PURPOSE: We designed this retrospective study to identify predictive value of prognostic nutritional index (PNI) and albumin-globulin ratio (AGR) in nasopharyngeal cancer patients (NPC). METHODS: 95 non-metastatic NPC patients were included in the study. AGR was calculated as the absolute counts between albumin and globulin measurements. (Globulin values were obtained via excluding albumin counts from total protein counts). PNI was calculated using the following formula: [10 × serum albumin value (g/dL) + 0.005 × total lymphocyte count] in the peripheral blood (per mm3). RESULTS: The statistically significant cutoff value of PNI was identified as 45.45 (area under the curve (AUC): 0.636, p = 0.03) for overall survival. The 5-year OS rate for patients with PNI ≤ 45.45 and PNI > 45.45 were 52.9% and 79.0%, respectively. There were statistically significant difference between groups (p = 0.03).The statistically significant cutoff value of AGR was identified as 1.19 (AUC: 0.689, p < 0.01) for overall survival.
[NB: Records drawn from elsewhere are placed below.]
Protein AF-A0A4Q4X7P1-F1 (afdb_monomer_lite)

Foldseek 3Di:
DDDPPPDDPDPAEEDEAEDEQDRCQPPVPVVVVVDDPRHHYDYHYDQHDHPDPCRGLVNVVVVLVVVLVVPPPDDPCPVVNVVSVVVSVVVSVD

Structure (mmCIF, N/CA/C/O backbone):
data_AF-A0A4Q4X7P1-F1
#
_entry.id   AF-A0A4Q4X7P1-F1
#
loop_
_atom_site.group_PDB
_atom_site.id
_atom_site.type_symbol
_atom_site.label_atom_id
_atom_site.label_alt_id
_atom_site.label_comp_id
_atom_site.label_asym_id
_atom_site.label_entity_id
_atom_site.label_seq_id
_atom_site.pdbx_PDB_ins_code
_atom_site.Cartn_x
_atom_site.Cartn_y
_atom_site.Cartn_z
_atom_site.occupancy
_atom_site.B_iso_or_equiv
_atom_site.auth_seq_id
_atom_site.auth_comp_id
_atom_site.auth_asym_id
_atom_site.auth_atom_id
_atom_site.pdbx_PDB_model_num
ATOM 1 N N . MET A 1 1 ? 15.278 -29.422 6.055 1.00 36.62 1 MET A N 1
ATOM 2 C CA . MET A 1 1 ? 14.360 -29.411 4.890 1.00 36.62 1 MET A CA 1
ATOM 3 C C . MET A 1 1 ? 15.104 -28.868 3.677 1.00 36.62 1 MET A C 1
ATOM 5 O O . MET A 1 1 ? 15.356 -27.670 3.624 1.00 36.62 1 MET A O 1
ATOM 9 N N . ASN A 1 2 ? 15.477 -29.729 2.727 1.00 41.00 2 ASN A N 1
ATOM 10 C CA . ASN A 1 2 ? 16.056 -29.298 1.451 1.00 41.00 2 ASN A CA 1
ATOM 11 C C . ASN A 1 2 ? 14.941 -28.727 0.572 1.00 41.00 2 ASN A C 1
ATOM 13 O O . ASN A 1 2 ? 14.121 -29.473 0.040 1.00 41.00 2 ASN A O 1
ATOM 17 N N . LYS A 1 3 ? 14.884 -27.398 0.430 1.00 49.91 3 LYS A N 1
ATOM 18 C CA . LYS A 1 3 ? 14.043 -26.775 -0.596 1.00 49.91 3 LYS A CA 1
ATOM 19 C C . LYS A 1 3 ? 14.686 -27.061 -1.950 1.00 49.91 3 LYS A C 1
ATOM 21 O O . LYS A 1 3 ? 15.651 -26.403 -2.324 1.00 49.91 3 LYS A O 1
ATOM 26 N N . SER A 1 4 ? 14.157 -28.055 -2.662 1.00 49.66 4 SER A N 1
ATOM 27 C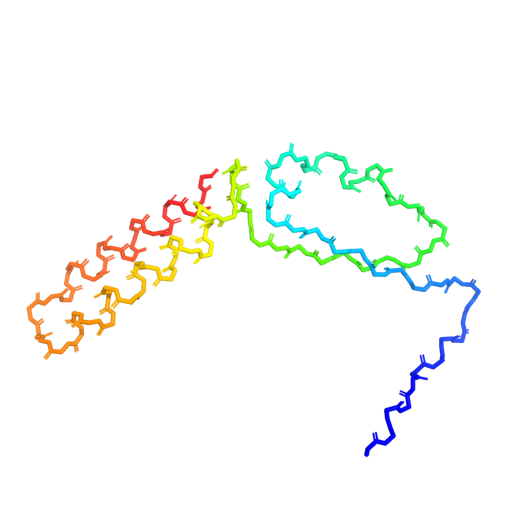 CA . SER A 1 4 ? 14.417 -28.229 -4.090 1.00 49.66 4 SER A CA 1
ATOM 28 C C . SER A 1 4 ? 14.049 -26.922 -4.794 1.00 49.66 4 SER A C 1
ATOM 30 O O . SER A 1 4 ? 12.880 -26.534 -4.839 1.00 49.66 4 SER A O 1
ATOM 32 N N . LEU A 1 5 ? 15.056 -26.187 -5.265 1.00 58.94 5 LEU A N 1
ATOM 33 C CA . LEU A 1 5 ? 14.836 -25.041 -6.132 1.00 58.94 5 LEU A CA 1
ATOM 34 C C . LEU A 1 5 ? 14.315 -25.597 -7.459 1.00 58.94 5 LEU A C 1
ATOM 36 O O . LEU A 1 5 ? 15.057 -26.249 -8.191 1.00 58.94 5 LEU A O 1
ATOM 40 N N . LEU A 1 6 ? 13.031 -25.372 -7.747 1.00 59.47 6 LEU A N 1
ATOM 41 C CA . LEU A 1 6 ? 12.409 -25.724 -9.023 1.00 59.47 6 LEU A CA 1
ATOM 42 C C . LEU A 1 6 ? 13.238 -25.123 -10.169 1.00 59.47 6 LEU A C 1
ATOM 44 O O . LEU A 1 6 ? 13.234 -23.911 -10.392 1.00 59.47 6 LEU A O 1
ATOM 48 N N . ARG A 1 7 ? 13.986 -25.972 -10.880 1.00 55.44 7 ARG A N 1
ATOM 49 C CA . ARG A 1 7 ? 14.840 -25.557 -11.996 1.00 55.44 7 ARG A CA 1
ATOM 50 C C . ARG A 1 7 ? 13.968 -25.383 -13.237 1.00 55.44 7 ARG A C 1
ATOM 52 O O . ARG A 1 7 ? 13.372 -26.338 -13.721 1.00 55.44 7 ARG A O 1
ATOM 59 N N . HIS A 1 8 ? 13.867 -24.156 -13.739 1.00 57.56 8 HIS A N 1
ATOM 60 C CA . HIS A 1 8 ? 13.027 -23.840 -14.896 1.00 57.56 8 HIS A CA 1
ATOM 61 C C . HIS A 1 8 ? 13.618 -24.424 -16.195 1.00 57.56 8 HIS A C 1
ATOM 63 O O . HIS A 1 8 ? 14.786 -24.192 -16.499 1.00 57.56 8 HIS A O 1
ATOM 69 N N . ALA A 1 9 ? 12.809 -25.149 -16.975 1.00 59.56 9 ALA A N 1
ATOM 70 C CA . ALA A 1 9 ? 13.207 -25.860 -18.199 1.00 59.56 9 ALA A CA 1
ATOM 71 C C . ALA A 1 9 ? 12.971 -25.050 -19.497 1.00 59.56 9 ALA A C 1
ATOM 73 O O . ALA A 1 9 ? 12.526 -25.588 -20.505 1.00 59.56 9 ALA A O 1
ATOM 74 N N . GLY A 1 10 ? 13.227 -23.739 -19.484 1.00 65.69 10 GLY A N 1
ATOM 75 C CA . GLY A 1 10 ? 13.010 -22.871 -20.650 1.00 65.69 10 GLY A CA 1
ATOM 76 C C . GLY A 1 10 ? 14.066 -21.778 -20.776 1.00 65.69 10 GLY A C 1
ATOM 77 O O . GLY A 1 10 ? 14.629 -21.353 -19.770 1.00 65.69 10 GLY A O 1
ATOM 78 N N . SER A 1 11 ? 14.302 -21.304 -22.004 1.00 69.69 11 SER A N 1
ATOM 79 C CA . SER A 1 11 ? 15.344 -20.316 -22.345 1.00 69.69 11 SER A CA 1
ATOM 80 C C . SER A 1 11 ? 15.140 -18.931 -21.717 1.00 69.69 11 SER A C 1
ATOM 82 O O . SER A 1 11 ? 16.093 -18.167 -21.580 1.00 69.69 11 SER A O 1
ATOM 84 N N . LYS A 1 12 ? 13.910 -18.602 -21.304 1.00 70.81 12 LYS A N 1
ATOM 85 C CA . LYS A 1 12 ? 13.587 -17.354 -20.599 1.00 70.81 12 LYS A CA 1
ATOM 86 C C . LYS A 1 12 ? 13.722 -17.535 -19.090 1.00 70.81 12 LYS A C 1
ATOM 88 O O . LYS A 1 12 ? 13.146 -18.465 -18.519 1.00 70.81 12 LYS A O 1
ATOM 93 N N . ARG A 1 13 ? 14.432 -16.610 -18.442 1.00 75.31 13 ARG A N 1
ATOM 94 C CA . ARG A 1 13 ? 14.614 -16.590 -16.984 1.00 75.31 13 ARG A CA 1
ATOM 95 C C . ARG A 1 13 ? 13.425 -15.901 -16.312 1.00 75.31 13 ARG A C 1
ATOM 97 O O . ARG A 1 13 ? 12.795 -15.026 -16.907 1.00 75.31 13 ARG A O 1
ATOM 104 N N . TRP A 1 14 ? 13.119 -16.302 -15.079 1.00 81.19 14 TRP A N 1
ATOM 105 C CA . TRP A 1 14 ? 12.177 -15.579 -14.228 1.00 81.19 14 TRP A CA 1
ATOM 106 C C . TRP A 1 14 ? 12.904 -14.461 -13.494 1.00 81.19 14 TRP A C 1
ATOM 108 O O . TRP A 1 14 ? 13.946 -14.696 -12.884 1.00 81.19 14 TRP A O 1
ATOM 118 N N . ILE A 1 15 ? 12.341 -13.260 -13.537 1.00 80.19 15 ILE A N 1
ATOM 119 C CA . ILE A 1 15 ? 12.813 -12.115 -12.763 1.00 80.19 15 ILE A CA 1
ATOM 120 C C . ILE A 1 15 ? 11.699 -11.730 -11.795 1.00 80.19 15 ILE A C 1
ATOM 122 O O . ILE A 1 15 ? 10.563 -11.510 -12.210 1.00 80.19 15 ILE A O 1
ATOM 126 N N . ALA A 1 16 ? 12.019 -11.660 -10.505 1.00 81.94 16 ALA A N 1
ATOM 127 C CA . ALA A 1 16 ? 11.121 -11.121 -9.494 1.00 81.94 16 ALA A CA 1
ATOM 128 C C . ALA A 1 16 ? 11.563 -9.695 -9.152 1.00 81.94 16 ALA A C 1
ATOM 130 O O . ALA A 1 16 ? 12.701 -9.489 -8.730 1.00 81.94 16 ALA A O 1
ATOM 131 N N . GLN A 1 17 ? 10.673 -8.718 -9.323 1.00 81.44 17 GLN A N 1
ATOM 132 C CA . GLN A 1 17 ? 10.945 -7.321 -8.985 1.00 81.44 17 GLN A CA 1
ATOM 133 C C . GLN A 1 17 ? 9.940 -6.837 -7.940 1.00 81.44 17 GLN A C 1
ATOM 135 O O . GLN A 1 17 ? 8.727 -6.900 -8.142 1.00 81.44 17 GLN A O 1
ATOM 140 N N . LYS A 1 18 ? 10.449 -6.376 -6.796 1.00 83.88 18 LYS A N 1
ATOM 141 C CA . LYS A 1 18 ? 9.634 -5.878 -5.686 1.00 83.88 18 LYS A CA 1
ATOM 142 C C . LYS A 1 18 ? 9.671 -4.355 -5.651 1.00 83.88 18 LYS A C 1
ATOM 144 O O . LYS A 1 18 ? 10.749 -3.768 -5.620 1.00 83.88 18 LYS A O 1
ATOM 149 N N . PHE A 1 19 ? 8.498 -3.741 -5.542 1.00 81.50 19 PHE A N 1
ATOM 150 C CA . PHE A 1 19 ? 8.350 -2.310 -5.301 1.00 81.50 19 PHE A CA 1
ATOM 151 C C . PHE A 1 19 ? 7.790 -2.057 -3.899 1.00 81.50 19 PHE A C 1
ATOM 153 O O . PHE A 1 19 ? 6.733 -2.564 -3.510 1.00 81.50 19 PHE A O 1
ATOM 160 N N . ASP A 1 20 ? 8.511 -1.249 -3.127 1.00 80.25 20 ASP A N 1
ATOM 161 C CA . ASP A 1 20 ? 8.061 -0.765 -1.823 1.00 80.25 20 ASP A CA 1
ATOM 162 C C . ASP A 1 20 ? 6.966 0.306 -1.985 1.00 80.25 20 ASP A C 1
ATOM 164 O O . ASP A 1 20 ? 6.869 0.963 -3.022 1.00 80.25 20 ASP A O 1
ATOM 168 N N . GLY A 1 21 ? 6.174 0.545 -0.932 1.00 73.88 21 GLY A N 1
ATOM 169 C CA . GLY A 1 21 ? 5.001 1.432 -0.991 1.00 73.88 21 GLY A CA 1
ATOM 170 C C . GLY A 1 21 ? 5.301 2.857 -1.474 1.00 73.88 21 GLY A C 1
ATOM 171 O O . GLY A 1 21 ? 4.488 3.453 -2.181 1.00 73.88 21 GLY A O 1
ATOM 172 N N . THR A 1 22 ? 6.489 3.388 -1.161 1.00 71.81 22 THR A N 1
ATOM 173 C CA . THR A 1 22 ? 6.952 4.706 -1.628 1.00 71.81 22 THR A CA 1
ATOM 174 C C . THR A 1 22 ? 7.292 4.698 -3.118 1.00 71.81 22 THR A C 1
ATOM 176 O O . THR A 1 22 ? 7.023 5.679 -3.807 1.00 71.81 22 THR A O 1
ATOM 179 N N . GLY A 1 23 ? 7.858 3.596 -3.621 1.00 65.81 23 GLY A N 1
ATOM 180 C CA . GLY A 1 23 ? 8.182 3.428 -5.040 1.00 65.81 23 GLY A CA 1
ATOM 181 C C . GLY A 1 23 ? 6.919 3.353 -5.893 1.00 65.81 23 GLY A C 1
ATOM 182 O O . GLY A 1 23 ? 6.799 4.074 -6.878 1.00 65.81 23 GLY A O 1
ATOM 183 N N . VAL A 1 24 ? 5.926 2.583 -5.437 1.00 66.38 24 VAL A N 1
ATOM 184 C CA . VAL A 1 24 ? 4.607 2.490 -6.088 1.00 66.38 24 VAL A CA 1
ATOM 185 C C . VAL A 1 24 ? 3.870 3.829 -6.061 1.00 66.38 24 VAL A C 1
ATOM 187 O O . VAL A 1 24 ? 3.245 4.222 -7.040 1.00 66.38 24 VAL A O 1
ATOM 190 N N . GLY A 1 25 ? 3.948 4.556 -4.942 1.00 58.97 25 GLY A N 1
ATOM 191 C CA . GLY A 1 25 ? 3.196 5.795 -4.763 1.00 58.97 25 GLY A CA 1
ATOM 192 C C . GLY A 1 25 ? 3.728 7.010 -5.507 1.00 58.97 25 GLY A C 1
ATOM 193 O O . GLY A 1 25 ? 2.930 7.907 -5.792 1.00 58.97 25 GLY A O 1
ATOM 194 N N . ARG A 1 26 ? 5.032 7.039 -5.806 1.00 60.31 26 ARG A N 1
ATOM 195 C CA . ARG A 1 26 ? 5.666 8.114 -6.578 1.00 60.31 26 ARG A CA 1
ATOM 196 C C . ARG A 1 26 ? 5.655 7.844 -8.078 1.00 60.31 26 ARG A C 1
ATOM 198 O O . ARG A 1 26 ? 5.592 8.801 -8.838 1.00 60.31 26 ARG A O 1
ATOM 205 N N . PHE A 1 27 ? 5.696 6.581 -8.505 1.00 59.47 27 PHE A N 1
ATOM 206 C CA . PHE A 1 27 ? 5.905 6.280 -9.917 1.00 59.47 27 PHE A CA 1
ATOM 207 C C . PHE A 1 27 ? 5.169 5.022 -10.408 1.00 59.47 27 PHE A C 1
ATOM 209 O O . PHE A 1 27 ? 5.799 4.013 -10.722 1.00 59.47 27 PHE A O 1
ATOM 216 N N . PRO A 1 28 ? 3.835 5.070 -10.570 1.00 61.50 28 PRO A N 1
ATOM 217 C CA . PRO A 1 28 ? 3.121 4.002 -11.272 1.00 61.50 28 PRO A CA 1
ATOM 218 C C . PRO A 1 28 ? 3.615 3.830 -12.725 1.00 61.50 28 PRO A C 1
ATOM 220 O O . PRO A 1 28 ? 3.637 2.719 -13.243 1.00 61.50 28 PRO A O 1
ATOM 223 N N . TYR A 1 29 ? 4.085 4.909 -13.363 1.00 59.28 29 TYR A N 1
ATOM 224 C CA . TYR A 1 29 ? 4.536 4.914 -14.760 1.00 59.28 29 TYR A CA 1
ATOM 225 C C . TYR A 1 29 ? 5.944 4.323 -14.981 1.00 59.28 29 TYR A C 1
ATOM 227 O O . TYR A 1 29 ? 6.205 3.710 -16.019 1.00 59.28 29 TYR A O 1
ATOM 235 N N . THR A 1 30 ? 6.865 4.452 -14.016 1.00 61.16 30 THR A N 1
ATOM 236 C CA . THR A 1 30 ? 8.246 3.951 -14.188 1.00 61.16 30 THR A CA 1
ATOM 237 C C . THR A 1 30 ? 8.337 2.440 -14.054 1.00 61.16 30 THR A C 1
ATOM 239 O O . THR A 1 30 ? 9.256 1.837 -14.609 1.00 61.16 30 THR A O 1
ATOM 242 N N . VAL A 1 31 ? 7.387 1.812 -13.351 1.00 61.72 31 VAL A N 1
ATOM 243 C CA . VAL A 1 31 ? 7.374 0.355 -13.213 1.00 61.72 31 VAL A CA 1
ATOM 244 C C . VAL A 1 31 ? 7.237 -0.291 -14.587 1.00 61.72 31 VAL A C 1
ATOM 246 O O . VAL A 1 31 ? 8.055 -1.136 -14.923 1.00 61.72 31 VAL A O 1
ATOM 249 N N . GLY A 1 32 ? 6.302 0.180 -15.420 1.00 62.59 32 GLY A N 1
ATOM 250 C CA . GLY A 1 32 ? 6.109 -0.336 -16.779 1.00 62.59 32 GLY A CA 1
ATOM 251 C C . GLY A 1 32 ? 7.346 -0.201 -17.676 1.00 62.59 32 GLY A C 1
ATOM 252 O O . GLY A 1 32 ? 7.643 -1.113 -18.437 1.00 62.59 32 GLY A O 1
ATOM 253 N N . HIS A 1 33 ? 8.114 0.884 -17.529 1.00 61.00 33 HIS A N 1
ATOM 254 C CA . HIS A 1 33 ? 9.320 1.145 -18.331 1.00 61.00 33 HIS A CA 1
ATOM 255 C C . HIS A 1 33 ? 10.541 0.317 -17.909 1.00 61.00 33 HIS A C 1
ATOM 257 O O . HIS A 1 33 ? 11.484 0.175 -18.681 1.00 61.00 33 HIS A O 1
ATOM 263 N N . THR A 1 34 ? 10.541 -0.233 -16.692 1.00 61.34 34 THR A N 1
ATOM 264 C CA . THR A 1 34 ? 11.665 -1.037 -16.178 1.00 61.34 34 THR A CA 1
ATOM 265 C C . THR A 1 34 ? 11.548 -2.515 -16.586 1.00 61.34 34 THR A C 1
ATOM 267 O O . THR A 1 34 ? 12.496 -3.289 -16.438 1.00 61.34 34 THR A O 1
ATOM 270 N N . LEU A 1 35 ? 10.393 -2.937 -17.109 1.00 63.72 35 LEU A N 1
ATOM 271 C CA . LEU A 1 35 ? 10.130 -4.327 -17.472 1.00 63.72 35 LEU A CA 1
ATOM 272 C C . LEU A 1 35 ? 10.682 -4.628 -18.870 1.00 63.72 35 LEU A C 1
ATOM 274 O O . LEU A 1 35 ? 10.216 -4.090 -19.870 1.00 63.72 35 LEU A O 1
ATOM 278 N N . THR A 1 36 ? 11.669 -5.521 -18.953 1.00 63.19 36 THR A N 1
ATOM 279 C CA . THR A 1 36 ? 12.211 -5.987 -20.237 1.00 63.19 36 THR A CA 1
ATOM 280 C C . THR A 1 36 ? 1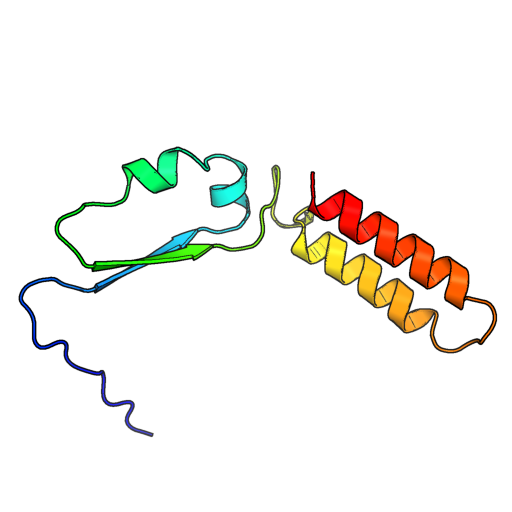1.397 -7.177 -20.769 1.00 63.19 36 THR A C 1
ATOM 282 O O . THR A 1 36 ? 11.276 -8.193 -20.083 1.00 63.19 36 THR A O 1
ATOM 285 N N . PRO A 1 37 ? 10.863 -7.124 -22.005 1.00 65.06 37 PRO A N 1
ATOM 286 C CA . PRO A 1 37 ? 9.936 -8.140 -22.531 1.00 65.06 37 PRO A CA 1
ATOM 287 C C . PRO A 1 37 ? 10.589 -9.504 -22.839 1.00 65.06 37 PRO A C 1
ATOM 289 O O . PRO A 1 37 ? 9.909 -10.470 -23.193 1.00 65.06 37 PRO A O 1
ATOM 292 N N . SER A 1 38 ? 11.914 -9.613 -22.715 1.00 71.25 38 SER A N 1
ATOM 293 C CA . SER A 1 38 ? 12.679 -10.825 -23.027 1.00 71.25 38 SER A CA 1
ATOM 294 C C . SER A 1 38 ? 12.601 -11.908 -21.942 1.00 71.25 38 SER A C 1
ATOM 296 O O . SER A 1 38 ? 12.861 -13.076 -22.238 1.00 71.25 38 SER A O 1
ATOM 298 N N . ASN A 1 39 ? 12.189 -11.566 -20.717 1.00 75.12 39 ASN A N 1
ATOM 299 C CA . ASN A 1 39 ? 12.088 -12.491 -19.584 1.00 75.12 39 ASN A CA 1
ATOM 300 C C . ASN A 1 39 ? 10.650 -12.616 -19.066 1.00 75.12 39 ASN A C 1
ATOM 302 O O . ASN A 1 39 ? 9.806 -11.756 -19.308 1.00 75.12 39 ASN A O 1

The 5-year OS rate for patients with AGR ≤ 1.19 and AGR > 1.19 were 57.7% and 82.0%. There were statistically significant differences between the groups (p = 0.04). 5-year OS rate was 42.9% in the high-risk group (low-PNI and low-AGR patients), it was 80.3% in the intermediate group (low PNI and high AGR or high PNI and low AGR) and it was 80.9% in low-risk group (high PNI and high AGR) (p = 0.004). In the multivariate analysis, age and PNI were independent prognostic factors for poorer OS (HR 2.70, 95% CI 1.091-6.719, p = 0.32 and HR 2.44, 95% CI 1.009-5.940, p = 0.48). CONCLUSIONS: Low PNI is independent prognostic factor for poorer OS. Patients with low-PNI and low-AGR have worse survival than patients with high PNI and high AGR.